The Bengal slow loris: Cuddly with a chance of venom

Slow lorises may look cute but will bite anyone stupid or ignorant enough to try touching them

February 15, 2020 04:39 pm | Updated February 16, 2020 02:19 pm IST

A Bengal slow loris with a baby clinging on to her back. Photo: Wiki Commons

A Bengal slow loris with a baby clinging on to her back. Photo: Wiki Commons

The focus of Swapna Nelaballi’s research was a cute tailless creature, the size of a well-fed house cat, called the Bengal slow loris. None of the eight species of slow lorises reciprocates affectionate human cuddling and will bite anyone stupid or ignorant enough to try, not even sparing celebrities such as Lady Gaga. Their sharp teeth spill blood but also infect the wound with venom. Besides the platypus, slow lorises are the only venomous mammals.

The stinky oily secretion from glands on the inner surface of loris elbows is harmless but becomes toxic when mixed with its saliva. Smearing this nasty concoction on itself and its young puts off nocturnal mammal predators and even insect parasites. The venom, similar to allergy-causing proteins in cat dander, can cause a severe allergic reaction in humans.

Nelaballi, however, had no reason to worry about being bitten during her study at Trishna Wildlife Sanctuary, Tripura. She was content to gaze up at the forest canopy by the light of a headlamp that made the loris’ large round eyes reflect bright, fiery red. “You cannot confuse them with anything else,” she says.

Liquid diet

Despite the potency of the venom that can kill its rivals, the Bengal slow loris does not use it to overcome prey as it lives on an almost entirely liquid diet. It snacks on fruits, insects and bird eggs occasionally, but unlike the south Indian and Sri Lankan slender loris, its staple is plant sap and gum. It rouses itself from sleep after nightfall and climbs down head first from the forest canopy. With its closely spaced lower incisors and canines that biologists call ‘toothcomb’, it gouges deep holes in the trunks of trees and lianas.

Not any tree will do.
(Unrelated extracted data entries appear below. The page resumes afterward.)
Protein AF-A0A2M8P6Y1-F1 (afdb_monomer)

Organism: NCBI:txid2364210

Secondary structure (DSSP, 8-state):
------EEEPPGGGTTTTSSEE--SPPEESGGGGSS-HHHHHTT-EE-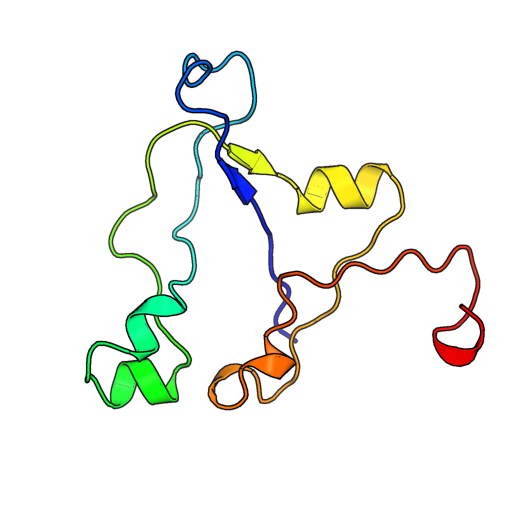SSPPPSEEEEHHHHHHHTT-EEPPPPTTTTT-GGGG-TT-EE--TT--TTT-

Foldseek 3Di:
DAFDWDKAADPPVPLPPPDADFDPDFDFDQVQLVVPDPVCLQQSGGTDPDRDDTGIDRVQVVCVVVQKHQDHADPCCSNDVVSRRNVDIDRQVPHDPVGD

Sequence (100 aa):
NVMWRVYLRVAETAQNGQLGEPLKRLPWDFASRSLGDPQIFEQGGRTKATVPSGYYIDLTRLAEDYGWQRVPAGRDWRSNFPSILYWQFERRDGLTWDEA

Mean predicted aligned error: 4.4 Å

Solvent-accessible surface area (backbone atoms only — not comparable to full-atom values): 5956 Å² total; per-residue (Å²): 127,55,70,69,80,46,68,43,73,48,58,81,94,48,61,81,59,88,46,52,43,64,67,90,60,59,51,77,30,62,72,51,34,77,70,80,45,69,70,35,32,66,58,38,16,46,65,44,96,60,59,67,84,59,25,26,36,56,47,49,61,55,35,46,77,73,60,29,39,74,43,62,24,43,98,53,26,38,84,33,72,84,31,40,36,70,86,44,64,48,64,47,94,90,41,55,87,92,71,103

pLDDT: mean 92.81, std 9.12, range [51.31, 98.38]

Structure (mmCIF, N/CA/C/O backbone):
data_AF-A0A2M8P6Y1-F1
#
_entry.id   AF-A0A2M8P6Y1-F1
#
loop_
_atom_site.group_PDB
_atom_site.id
_atom_site.type_symbol
_atom_site.label_atom_id
_atom_site.label_alt_id
_atom_site.label_comp_id
_atom_site.label_asym_id
_atom_site.label_entity_id
_atom_site.label_seq_id
_atom_site.pdbx_PDB_ins_code
_atom_site.Cartn_x
_atom_site.Cartn_y
_atom_site.Cartn_z
_atom_site.occupancy
_atom_site.B_iso_or_equiv
_atom_site.auth_seq_id
_atom_site.auth_comp_id
_atom_site.auth_asym_id
_atom_site.auth_atom_id
_atom_site.pdbx_PDB_model_num
ATOM 1 N N . ASN A 1 1 ? -7.216 -10.940 -11.587 1.00 81.94 1 ASN A N 1
ATOM 2 C CA . ASN A 1 1 ? -6.721 -9.547 -11.478 1.00 81.94 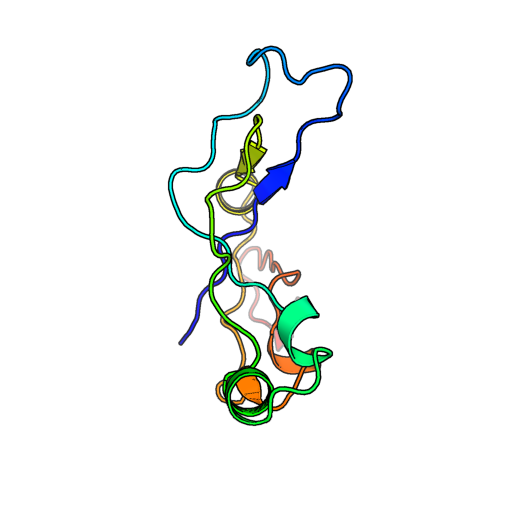1 ASN A CA 1
ATOM 3 C C . ASN A 1 1 ? -5.979 -9.369 -10.165 1.00 81.94 1 ASN A C 1
ATOM 5 O O . ASN A 1 1 ? -6.300 -10.073 -9.215 1.00 81.94 1 ASN A O 1
ATOM 9 N N . VAL A 1 2 ? -4.969 -8.495 -10.123 1.00 94.81 2 VAL A N 1
ATOM 10 C CA . VAL A 1 2 ? -4.183 -8.232 -8.905 1.00 94.81 2 VAL A CA 1
ATOM 11 C C . VAL A 1 2 ? -4.995 -7.339 -7.971 1.00 94.81 2 VAL A C 1
ATOM 13 O O . VAL A 1 2 ? -5.565 -6.348 -8.413 1.00 94.81 2 VAL A O 1
ATOM 16 N N . MET A 1 3 ? -5.058 -7.709 -6.694 1.00 96.56 3 MET A N 1
ATOM 17 C CA . MET A 1 3 ? -5.734 -6.955 -5.640 1.00 96.56 3 MET A CA 1
ATOM 18 C C . MET A 1 3 ? -4.694 -6.554 -4.602 1.00 96.56 3 MET A C 1
ATOM 20 O O . MET A 1 3 ? -4.105 -7.424 -3.955 1.00 96.56 3 MET A O 1
ATOM 24 N N . TRP A 1 4 ? -4.454 -5.256 -4.451 1.00 96.75 4 TRP A N 1
ATOM 25 C CA . TRP A 1 4 ? -3.504 -4.770 -3.460 1.00 96.75 4 TRP A CA 1
ATOM 26 C C . TRP A 1 4 ? -4.117 -4.809 -2.063 1.00 96.75 4 TRP A C 1
ATOM 28 O O . TRP A 1 4 ? -5.278 -4.452 -1.863 1.00 96.75 4 TRP A O 1
ATOM 38 N N . ARG A 1 5 ? -3.310 -5.240 -1.093 1.00 97.25 5 ARG A N 1
ATOM 39 C CA . ARG A 1 5 ? -3.596 -5.082 0.331 1.00 97.25 5 ARG A CA 1
ATOM 40 C C . ARG A 1 5 ? -2.649 -4.024 0.873 1.00 97.25 5 ARG A C 1
ATOM 42 O O . ARG A 1 5 ? -1.432 -4.188 0.780 1.00 97.25 5 ARG A O 1
ATOM 49 N N . VAL A 1 6 ? -3.212 -2.931 1.365 1.00 97.38 6 VAL A N 1
ATOM 50 C CA . VAL A 1 6 ? -2.484 -1.735 1.781 1.00 97.38 6 VAL A CA 1
ATOM 51 C C . VAL A 1 6 ? -2.402 -1.699 3.294 1.00 97.38 6 VAL A C 1
ATOM 53 O O . VAL A 1 6 ? -3.396 -1.876 3.996 1.00 97.38 6 VAL A O 1
ATOM 56 N N . TYR A 1 7 ? -1.195 -1.437 3.776 1.00 97.69 7 TYR A N 1
ATOM 57 C CA . TYR A 1 7 ? -0.887 -1.309 5.187 1.00 97.69 7 TYR A CA 1
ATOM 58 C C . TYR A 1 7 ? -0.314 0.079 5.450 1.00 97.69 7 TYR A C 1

The primate favours particular species such as belliric myrobalan, climbing wattle, and elephant rope tree, and it selects specific specimens of those species much as we choose the best fruits in the market. Some trunks sport more than a hundred ‘taps’ while others are barely marked. Nelaballi watched a loris tear a new cavity for over 30 minutes. “It’s rare to see one start afresh,” she says. When it goes to work, it holds its posture stock-still for several minutes without suffering cramps because of its unique blood circulation.

Most often, instead of ripping fresh holes every night, the slow loris remembers the location of existing ones, visiting them as frequently as twice a night. With its long pointed tongue, the primate drinks up sap that drips from these injuries. Viscous gum collects slowly, which it scrapes and chews. While the watery liquid is easy to digest, the enlarged cecum in its gut processes the carbohydrate-rich gums.

Stickler for routine

Late in the dry season, when the wild guava (unrelated to the common edible fruit) blooms at night, the slow loris abandons its habitual diet and favourite trees to bury its face in the pom-pom-like flowers to sip the sweet nectar. Nelaballi knew before the study to expect the creature to live off plant secretions, but she was surprised by how much time it spent at it.

The Bengal slow loris is a stickler for routine, always using the same routes to reach the same dining trees, a boon to the researcher during her fieldwork. If she arrived late, she knew where to find her subject.

The night after a heavy storm, she noticed a thin branch used by a loris had snapped. The animal paced back and forth, distressed by this unexpected obstacle on its highway. Reluctant to find an alternative route, it climbed on to the broken limb only to have it crash to the ground. The primate landed on all fours like a cat and stood stunned for a moment before shinning up the tree and walking along another branch to reach its dinner. And a new routine was born.

The writer is not a conservationista but many creatures share her home for reasons she is yet to discover.